When caregiving or holding space for a loved one in hospice, remember that they are facing the ultimate Xing. For most people, a good death is a dying process that is free from pain and suffering, on all levels:  physical, emotional, mental, spiritual, and ontological levels of being. A good death may mean that one is able to make peace with unfinished business or to say thank you and goodbye to loved ones. A good death may include being free of ontological concerns regarding “not being or existing” once the body ceases to function. Since most living beings are biologically hard wired for living life, dying may not be an easy process. To become comfortable with the uncertainty of death takes immeasurable courage. The best we can do as caregivers to palliate ontological distress is to offer supportive listening, compassionate witnessing, and calm presence. To learn more about psychological, emotional, or ontological aspects of dying, and appropriate ways for caregivers to respond, visit “About Dying” on our website.

The final Xing, death, is what happens at the end of the dying process. Thoughts, opinions, or feelings about what happens when we die are widely varied. There are those who believe in the afterlife, reincarnation, or soul transmigration. Some believe there is a uniquely individual consciousness that continues on, albeit in a different or changed form. Others believe that life and consciousness end with bodily death. These different views about death can be comforting to the bereaved. Taking up a position about death may also help to relieve ontological distress about personal mortality. From where I stand, death is the ultimate Xing, an unsolvable mystery that requires radical acceptance and trust. I can aspire to a good death by engaging any of the practices in the ABC’s of Living Well. But a good death is not guaranteed. Trusting the greatest mystery is what palliates my ontological concerns. What helps you to find comfort with the ultimate Xings (dying and death)?

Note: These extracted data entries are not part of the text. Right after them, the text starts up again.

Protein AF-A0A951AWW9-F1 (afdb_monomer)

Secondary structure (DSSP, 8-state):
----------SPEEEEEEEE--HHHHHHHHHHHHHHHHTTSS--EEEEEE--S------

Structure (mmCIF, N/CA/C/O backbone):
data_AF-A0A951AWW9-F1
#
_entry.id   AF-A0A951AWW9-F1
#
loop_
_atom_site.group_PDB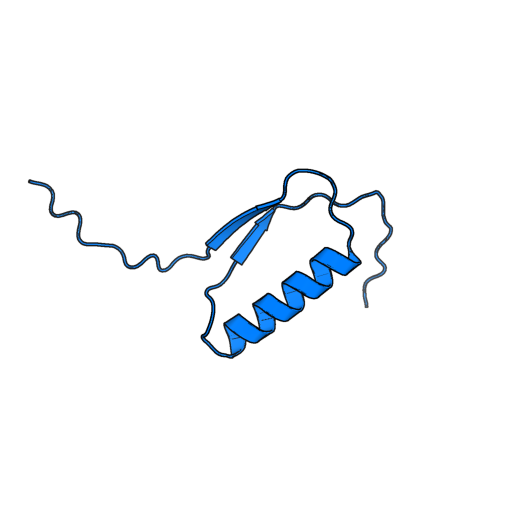
_atom_site.id
_atom_site.type_symbol
_atom_site.label_atom_id
_atom_site.label_alt_id
_atom_site.label_comp_id
_atom_site.label_asym_id
_atom_site.label_entity_id
_atom_site.label_seq_id
_atom_site.pdbx_PDB_ins_code
_atom_site.Cartn_x
_atom_site.Cartn_y
_atom_site.Cartn_z
_atom_site.occupancy
_atom_site.B_iso_or_equiv
_atom_site.auth_seq_id
_atom_site.auth_comp_id
_atom_site.auth_asym_id
_atom_site.auth_atom_id
_atom_site.pdbx_PDB_model_num
ATOM 1 N N . MET A 1 1 ? 2.599 26.061 -33.770 1.00 44.09 1 MET A N 1
ATOM 2 C CA . MET A 1 1 ? 3.359 24.881 -34.222 1.00 44.09 1 MET A CA 1
ATOM 3 C C . MET A 1 1 ? 4.250 24.478 -33.062 1.00 44.09 1 MET A C 1
ATOM 5 O O . MET A 1 1 ? 5.423 24.807 -33.047 1.00 44.09 1 MET A O 1
ATOM 9 N N . ASN A 1 2 ? 3.638 23.920 -32.015 1.00 42.22 2 ASN A N 1
ATOM 10 C CA . ASN A 1 2 ? 4.392 23.343 -30.912 1.00 42.22 2 ASN A CA 1
ATOM 11 C C . ASN A 1 2 ? 4.507 21.862 -31.236 1.00 42.22 2 ASN A C 1
ATOM 13 O O . ASN A 1 2 ? 3.545 21.116 -31.061 1.00 42.22 2 ASN A O 1
ATOM 17 N N . ASP A 1 3 ? 5.668 21.485 -31.761 1.00 52.41 3 ASP A N 1
ATOM 18 C CA . ASP A 1 3 ? 6.163 20.118 -31.688 1.00 52.41 3 ASP A CA 1
ATOM 19 C C . ASP A 1 3 ? 6.333 19.773 -30.205 1.00 52.41 3 ASP A C 1
ATOM 21 O O . ASP A 1 3 ? 7.396 19.941 -29.609 1.00 52.41 3 ASP A O 1
ATOM 25 N N . SER A 1 4 ? 5.248 19.332 -29.574 1.00 48.16 4 SER A N 1
ATOM 26 C CA . SER A 1 4 ? 5.308 18.631 -28.300 1.00 48.16 4 SER A CA 1
ATOM 27 C C . SER A 1 4 ? 5.730 17.207 -28.617 1.00 48.16 4 SER A C 1
ATOM 29 O O . SER A 1 4 ? 4.903 16.307 -28.754 1.00 48.16 4 SER A O 1
ATOM 31 N N . ALA A 1 5 ? 7.037 17.044 -28.822 1.00 48.50 5 ALA A N 1
ATOM 32 C CA . ALA A 1 5 ? 7.686 15.749 -28.857 1.00 48.50 5 ALA A CA 1
ATOM 33 C C . ALA A 1 5 ? 7.125 14.888 -27.718 1.00 48.50 5 ALA A C 1
ATOM 35 O O . ALA A 1 5 ? 7.121 15.308 -26.560 1.00 48.50 5 ALA A O 1
ATOM 36 N N . SER A 1 6 ? 6.609 13.716 -28.089 1.00 56.91 6 SER A N 1
ATOM 37 C CA . SER A 1 6 ? 6.183 12.643 -27.197 1.00 56.91 6 SER A CA 1
ATOM 38 C C . SER A 1 6 ? 7.190 12.490 -26.059 1.00 56.91 6 SER A C 1
ATOM 40 O O . SER A 1 6 ? 8.263 11.921 -26.262 1.00 56.91 6 SER A O 1
ATOM 42 N N . ILE A 1 7 ? 6.845 12.961 -24.858 1.00 55.69 7 ILE A N 1
ATOM 43 C CA . ILE A 1 7 ? 7.447 12.397 -23.658 1.00 55.69 7 ILE A CA 1
ATOM 44 C C . ILE A 1 7 ? 7.055 10.922 -23.698 1.00 55.69 7 ILE A C 1
ATOM 46 O O . ILE A 1 7 ? 5.879 10.578 -23.690 1.00 55.69 7 ILE A O 1
ATOM 50 N N . ALA A 1 8 ? 8.021 10.023 -23.854 1.00 55.62 8 ALA A N 1
ATOM 51 C CA . ALA A 1 8 ? 7.770 8.675 -23.381 1.00 55.62 8 ALA A CA 1
ATOM 52 C C . ALA A 1 8 ? 7.387 8.853 -21.905 1.00 55.62 8 ALA A C 1
ATOM 54 O O . ALA A 1 8 ? 8.151 9.474 -21.166 1.00 55.62 8 ALA A O 1
ATOM 55 N N . GLU A 1 9 ? 6.182 8.444 -21.515 1.00 61.09 9 GLU A N 1
ATOM 56 C CA . GLU A 1 9 ? 5.681 8.519 -20.140 1.00 61.09 9 GLU A CA 1
ATOM 57 C C . GLU A 1 9 ? 6.683 7.805 -19.209 1.00 61.09 9 GLU A C 1
ATOM 59 O O . GLU A 1 9 ? 6.644 6.592 -19.039 1.00 61.09 9 GLU A O 1
ATOM 64 N N . THR A 1 10 ? 7.666 8.544 -18.683 1.00 72.81 10 THR A N 1
ATOM 65 C CA . THR A 1 10 ? 8.813 8.016 -17.910 1.00 72.81 10 THR A CA 1
ATOM 66 C C . THR A 1 10 ? 8.534 8.096 -16.401 1.00 72.81 10 THR A C 1
ATOM 68 O O . THR A 1 10 ? 9.427 7.927 -15.577 1.00 72.81 10 THR A O 1
ATOM 71 N N . GLY A 1 11 ? 7.297 8.420 -16.024 1.00 83.25 11 GLY A N 1
ATOM 72 C CA . GLY A 1 11 ? 6.854 8.503 -14.638 1.00 83.25 11 GLY A CA 1
ATOM 73 C C . GLY A 1 11 ? 6.181 7.213 -14.165 1.00 83.25 11 GLY A C 1
ATOM 74 O O . GLY A 1 11 ? 5.811 6.371 -14.985 1.00 83.25 11 GLY A O 1
ATOM 75 N N . PRO A 1 12 ? 5.996 7.052 -12.845 1.00 93.81 12 PRO A N 1
ATOM 76 C CA . PRO A 1 12 ? 5.178 5.970 -12.320 1.00 93.81 12 PRO A CA 1
ATOM 77 C C . PRO A 1 12 ? 3.736 6.104 -12.820 1.00 93.81 12 PRO A C 1
ATOM 79 O O . PRO A 1 12 ? 3.216 7.211 -12.980 1.00 93.81 12 PRO A O 1
ATOM 82 N N . GLU A 1 13 ? 3.077 4.968 -13.023 1.00 95.50 13 GLU A N 1
ATOM 83 C CA . GLU A 1 13 ? 1.639 4.923 -13.274 1.00 95.50 13 GLU A CA 1
ATOM 84 C C . GLU A 1 13 ? 0.885 5.436 -12.036 1.00 95.50 13 GLU A C 1
ATOM 86 O O . GLU A 1 13 ? 1.314 5.192 -10.909 1.00 95.50 13 GLU A O 1
ATOM 91 N N . TRP A 1 14 ? -0.240 6.126 -12.227 1.00 96.56 14 TRP A N 1
ATOM 92 C CA . TRP A 1 14 ? -1.093 6.611 -11.139 1.00 96.56 14 TRP A CA 1
ATOM 93 C C . TRP A 1 14 ? -2.480 5.985 -11.236 1.00 96.56 14 TRP A C 1
ATOM 95 O O . TRP A 1 14 ? -3.172 6.161 -12.237 1.00 96.56 14 TRP A O 1
ATOM 105 N N . VAL A 1 15 ? -2.896 5.275 -10.187 1.00 96.44 15 VAL A N 1
ATOM 106 C CA . VAL A 1 15 ? -4.197 4.594 -10.123 1.00 96.44 15 VAL A CA 1
ATOM 107 C C . VAL A 1 15 ? -4.876 4.888 -8.790 1.00 96.44 15 VAL A C 1
ATOM 109 O O . VAL A 1 15 ? -4.225 4.945 -7.749 1.00 96.44 15 VAL A O 1
ATOM 112 N N . THR A 1 16 ? -6.203 5.000 -8.808 1.00 97.75 16 THR A N 1
ATOM 113 C CA . THR A 1 16 ? -7.041 5.089 -7.605 1.00 97.75 16 THR A CA 1
ATOM 114 C C . THR A 1 16 ? -8.019 3.919 -7.587 1.00 97.75 16 THR A C 1
ATOM 116 O O . THR A 1 16 ? -8.650 3.626 -8.600 1.00 97.75 16 THR A O 1
ATOM 119 N N . HIS A 1 17 ? -8.148 3.241 -6.448 1.00 97.56 17 HIS A N 1
ATOM 120 C CA . HIS A 1 17 ? -9.218 2.278 -6.205 1.00 97.56 17 HIS A CA 1
ATOM 121 C C . HIS A 1 17 ? -10.360 2.969 -5.462 1.00 97.56 17 HIS A C 1
ATOM 123 O O . HIS A 1 17 ? -10.154 3.513 -4.379 1.00 97.56 17 HIS A O 1
ATOM 129 N N . GLU A 1 18 ? -11.569 2.919 -6.013 1.00 97.38 18 GLU A N 1
ATOM 130 C CA . GLU A 1 18 ? -12.737 3.477 -5.337 1.00 97.38 18 GLU A CA 1
ATOM 131 C C . GLU A 1 18 ? -13.242 2.545 -4.227 1.00 97.38 18 GLU A C 1
ATOM 133 O O . GLU A 1 18 ? -13.523 1.365 -4.449 1.00 97.38 18 GLU A O 1
ATOM 138 N N . GLY A 1 19 ? -13.383 3.101 -3.024 1.00 97.19 19 GLY A N 1
ATOM 139 C CA . GLY A 1 19 ? -13.954 2.430 -1.861 1.00 97.19 19 GLY A CA 1
ATOM 140 C C . GLY A 1 19 ? -13.017 1.448 -1.140 1.00 97.19 19 GLY A C 1
ATOM 141 O O . GLY A 1 19 ? -11.887 1.206 -1.581 1.00 97.19 19 GLY A O 1
ATOM 142 N N . PRO A 1 20 ? -13.491 0.866 -0.017 1.00 97.88 20 PRO A N 1
ATOM 143 C CA . PRO A 1 20 ? -12.663 0.038 0.850 1.00 97.88 20 PRO A CA 1
ATOM 144 C C . PRO A 1 20 ? -12.168 -1.240 0.164 1.00 97.88 20 PRO A C 1
ATOM 146 O O . PRO A 1 20 ? -12.943 -2.082 -0.291 1.00 97.88 20 PRO A O 1
ATOM 149 N N . LEU A 1 21 ? -10.853 -1.413 0.166 1.00 97.81 21 LEU A N 1
ATOM 150 C CA . LEU A 1 21 ? -10.119 -2.547 -0.362 1.00 97.81 21 LEU A CA 1
ATOM 151 C C . LEU A 1 21 ? -9.581 -3.403 0.798 1.00 97.81 21 LEU A C 1
ATOM 153 O O . L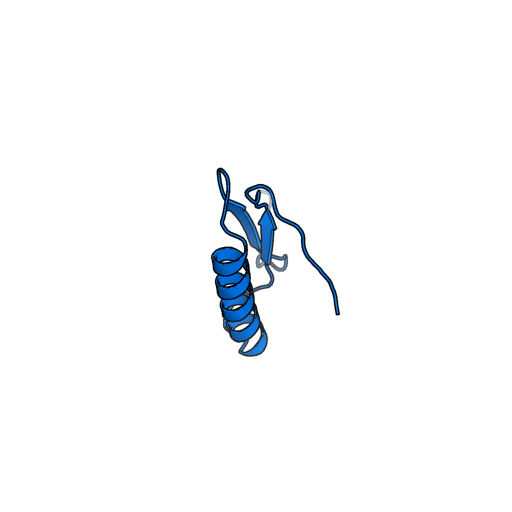EU A 1 21 ? -8.829 -2.893 1.628 1.00 97.81 21 LEU A O 1
ATOM 157 N N . PRO A 1 22 ? -9.910 -4.703 0.887 1.00 97.06 22 PRO A N 1
ATOM 158 C CA . PRO A 1 22 ? -9.299 -5.597 1.871 1.00 97.06 22 PRO A CA 1
ATOM 159 C C . PRO A 1 22 ? -7.764 -5.629 1.768 1.00 97.06 22 PRO A C 1
ATOM 161 O O . PRO A 1 22 ? -7.206 -5.641 0.669 1.00 97.06 22 PRO A O 1
ATOM 164 N N . TYR A 1 23 ? -7.079 -5.621 2.916 1.00 95.06 23 TYR A N 1
ATOM 165 C CA . TYR A 1 23 ? -5.615 -5.508 2.983 1.00 95.06 23 TYR A CA 1
ATOM 166 C C . TYR A 1 23 ? -4.886 -6.675 2.303 1.00 95.06 23 TYR A C 1
ATOM 168 O O . TYR A 1 23 ? -3.911 -6.466 1.590 1.00 95.06 23 TYR A O 1
ATOM 176 N N . ASP A 1 24 ? -5.381 -7.899 2.472 1.00 96.00 24 ASP A N 1
ATOM 177 C CA . ASP A 1 24 ? -4.852 -9.113 1.844 1.00 96.00 24 ASP A CA 1
ATOM 178 C C . ASP A 1 24 ? -4.914 -9.052 0.311 1.00 96.00 24 ASP A C 1
ATOM 180 O O . ASP A 1 24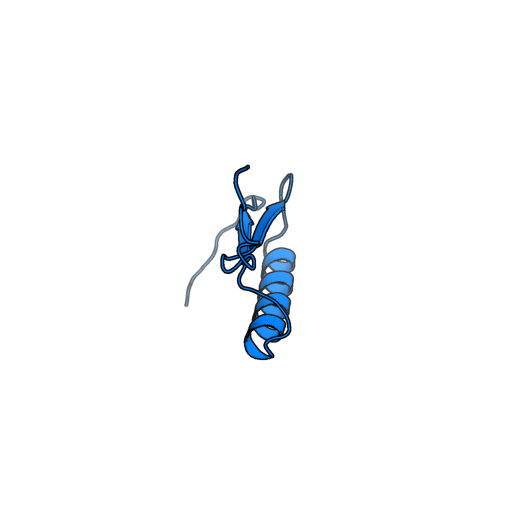 ? -3.942 -9.385 -0.370 1.00 96.00 24 ASP A O 1
ATOM 184 N N . ARG A 1 25 ? -6.021 -8.541 -0.238 1.00 97.56 25 ARG A N 1
ATOM 185 C CA . ARG A 1 25 ? -6.173 -8.315 -1.680 1.00 97.56 25 ARG A CA 1
ATOM 186 C C . ARG A 1 25 ? -5.204 -7.252 -2.192 1.00 97.56 25 ARG A C 1
ATOM 188 O O . ARG A 1 25 ? -4.611 -7.434 -3.254 1.00 97.56 25 ARG A O 1
ATOM 195 N N . ALA A 1 26 ? -5.042 -6.154 -1.454 1.00 96.75 26 ALA A N 1
ATOM 196 C CA . ALA A 1 26 ? -4.081 -5.113 -1.807 1.00 96.75 26 ALA A CA 1
ATOM 197 C C . ALA A 1 26 ? -2.644 -5.648 -1.790 1.00 96.75 26 ALA A C 1
ATOM 199 O O . ALA A 1 26 ? -1.889 -5.412 -2.731 1.00 96.75 26 ALA A O 1
ATOM 200 N N . LEU A 1 27 ? -2.290 -6.425 -0.764 1.00 96.12 27 LEU A N 1
ATOM 201 C CA . LEU A 1 27 ? -0.966 -7.016 -0.620 1.00 96.12 27 LEU A CA 1
ATOM 202 C C . LEU A 1 27 ? -0.640 -7.978 -1.769 1.00 96.12 27 LEU A C 1
ATOM 204 O O . LEU A 1 27 ? 0.451 -7.894 -2.329 1.00 96.12 27 LEU A O 1
ATOM 208 N N . ALA A 1 28 ? -1.583 -8.840 -2.159 1.00 98.19 28 ALA A N 1
ATOM 209 C CA . ALA A 1 28 ? -1.408 -9.731 -3.305 1.00 98.19 28 ALA A CA 1
ATOM 210 C C . ALA A 1 28 ? -1.165 -8.941 -4.606 1.00 98.19 28 ALA A C 1
ATOM 212 O O . ALA A 1 28 ? -0.192 -9.192 -5.314 1.00 98.19 28 ALA A O 1
ATOM 213 N N . ALA A 1 29 ? -1.973 -7.909 -4.873 1.00 97.94 29 ALA A N 1
ATOM 214 C CA . ALA A 1 29 ? -1.796 -7.056 -6.049 1.00 97.94 29 ALA A CA 1
ATOM 215 C C . ALA A 1 29 ? -0.445 -6.310 -6.045 1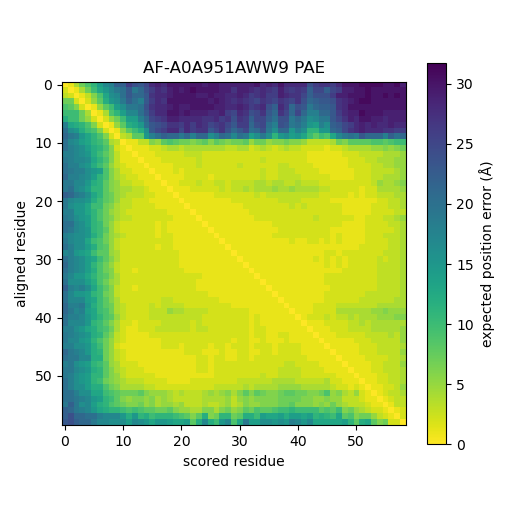.00 97.94 29 ALA A C 1
ATOM 217 O O . ALA A 1 29 ? 0.207 -6.186 -7.084 1.00 97.94 29 ALA A O 1
ATOM 218 N N . MET A 1 30 ? 0.014 -5.849 -4.876 1.00 97.44 30 MET A N 1
ATOM 219 C CA . MET A 1 30 ? 1.337 -5.235 -4.722 1.00 97.44 30 MET A CA 1
ATOM 220 C C . MET A 1 30 ? 2.470 -6.227 -5.014 1.00 97.44 30 MET A C 1
ATOM 222 O O . MET A 1 30 ? 3.456 -5.853 -5.648 1.00 97.44 30 MET A O 1
ATOM 226 N N . GLN A 1 31 ? 2.343 -7.483 -4.578 1.00 98.31 31 GLN A N 1
ATOM 227 C CA . GLN A 1 31 ? 3.330 -8.535 -4.841 1.00 98.31 31 GLN A CA 1
ATOM 228 C C . GLN A 1 31 ? 3.412 -8.878 -6.333 1.00 98.31 31 GLN A C 1
ATOM 230 O O . GLN A 1 31 ? 4.517 -8.976 -6.874 1.00 98.31 31 GLN A O 1
ATOM 235 N N . ASP A 1 32 ? 2.269 -8.977 -7.011 1.00 98.25 32 ASP A N 1
ATOM 236 C CA . ASP A 1 32 ? 2.211 -9.220 -8.454 1.00 98.25 32 ASP A CA 1
ATOM 237 C C . ASP A 1 32 ? 2.843 -8.063 -9.240 1.00 98.25 32 ASP A C 1
ATOM 239 O O . ASP A 1 32 ? 3.680 -8.276 -10.125 1.00 98.25 32 ASP A O 1
ATOM 243 N N . ARG A 1 33 ? 2.519 -6.814 -8.872 1.00 97.94 33 ARG A N 1
ATOM 244 C CA . ARG A 1 33 ? 3.121 -5.624 -9.489 1.00 97.94 33 ARG A CA 1
ATOM 245 C C . ARG A 1 33 ? 4.629 -5.573 -9.254 1.00 97.94 33 ARG A C 1
ATOM 247 O O . ARG A 1 33 ? 5.374 -5.297 -10.191 1.00 97.94 33 ARG A O 1
ATOM 254 N N . LEU A 1 34 ? 5.093 -5.889 -8.044 1.00 97.81 34 LEU A N 1
ATOM 255 C CA . LEU A 1 34 ? 6.517 -5.971 -7.712 1.00 97.81 34 LEU A CA 1
ATOM 256 C C . LEU A 1 34 ? 7.242 -6.99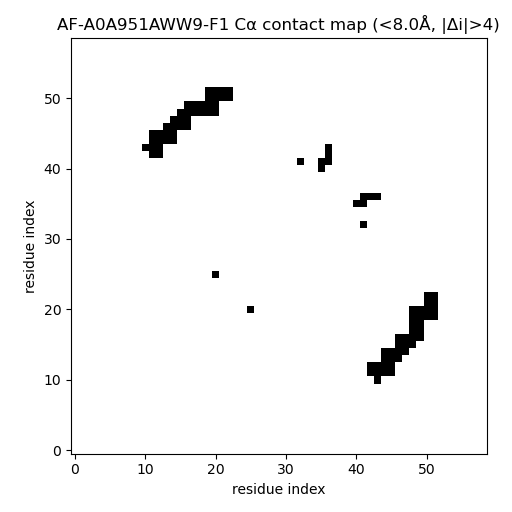7 -8.594 1.00 97.81 34 LEU A C 1
ATOM 258 O O . LEU A 1 34 ? 8.328 -6.711 -9.098 1.00 97.81 34 LEU A O 1
ATOM 262 N N . ALA A 1 35 ? 6.658 -8.183 -8.782 1.00 98.31 35 ALA A N 1
ATOM 263 C CA . ALA A 1 35 ? 7.228 -9.216 -9.640 1.00 98.31 35 ALA A CA 1
ATOM 264 C C . ALA A 1 35 ? 7.338 -8.736 -11.098 1.00 98.31 35 ALA A C 1
ATOM 266 O O . ALA A 1 35 ? 8.393 -8.894 -11.714 1.00 98.31 35 ALA A O 1
ATOM 267 N N . ALA A 1 36 ? 6.296 -8.081 -11.618 1.00 97.62 36 ALA A N 1
ATOM 268 C CA . ALA A 1 36 ? 6.295 -7.520 -12.967 1.00 97.62 36 ALA A CA 1
ATOM 269 C C . ALA A 1 36 ? 7.331 -6.395 -13.143 1.00 97.6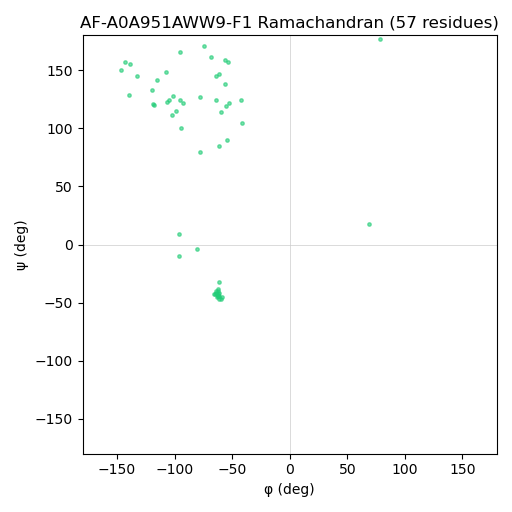2 36 ALA A C 1
ATOM 271 O O . ALA A 1 36 ? 8.055 -6.388 -14.138 1.00 97.62 36 ALA A O 1
ATOM 272 N N . ILE A 1 37 ? 7.468 -5.494 -12.164 1.00 95.94 37 ILE A N 1
ATOM 273 C CA . ILE A 1 37 ? 8.488 -4.432 -12.175 1.00 95.94 37 ILE A CA 1
ATOM 274 C C . ILE A 1 37 ? 9.893 -5.038 -12.190 1.00 95.94 37 ILE A C 1
ATOM 276 O O . ILE A 1 37 ? 10.727 -4.659 -13.009 1.00 95.94 37 ILE A O 1
ATOM 280 N N . ARG A 1 38 ? 10.157 -6.032 -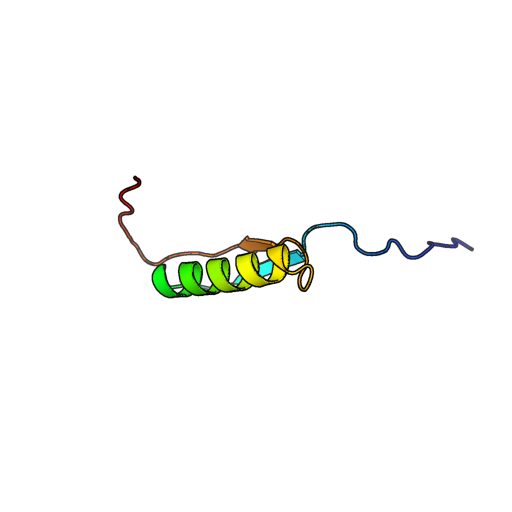11.333 1.00 97.12 38 ARG A N 1
ATOM 281 C CA . ARG A 1 38 ? 11.457 -6.725 -11.286 1.00 97.12 38 ARG A CA 1
ATOM 282 C C . ARG A 1 38 ? 11.801 -7.428 -12.597 1.00 97.12 38 ARG A C 1
ATOM 284 O O . ARG A 1 38 ? 12.974 -7.510 -12.944 1.00 97.12 38 ARG A O 1
ATOM 291 N N . ALA A 1 39 ? 10.797 -7.923 -13.315 1.00 97.88 39 ALA A N 1
ATOM 292 C CA . ALA A 1 39 ? 10.964 -8.530 -14.631 1.00 97.88 39 ALA A CA 1
ATOM 293 C C . ALA A 1 39 ? 11.085 -7.501 -15.775 1.00 97.88 39 ALA A C 1
ATOM 295 O O . ALA A 1 39 ? 11.271 -7.899 -16.922 1.00 97.88 39 ALA A O 1
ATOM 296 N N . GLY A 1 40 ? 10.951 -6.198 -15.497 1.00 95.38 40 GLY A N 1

In closing, I want to say again that the way we navigate our little Xings in life, will help us practice for the bigger (and the ultimate) Xings. Reflecting on the questions in Part 1, practicing the meditation in Part 2, and studying the materials about dying on the Further Shore website will contribute to a stronger sense of your relationship to crossings of all kinds, and enrich your understanding of the physical and metaphysical aspects of dying and death. This, in turn, increases your knowledge and hopefully improves your confidence if you are called to serve someone in hospice at home. It is my hope that “X” is for Xing will increase your inner peace.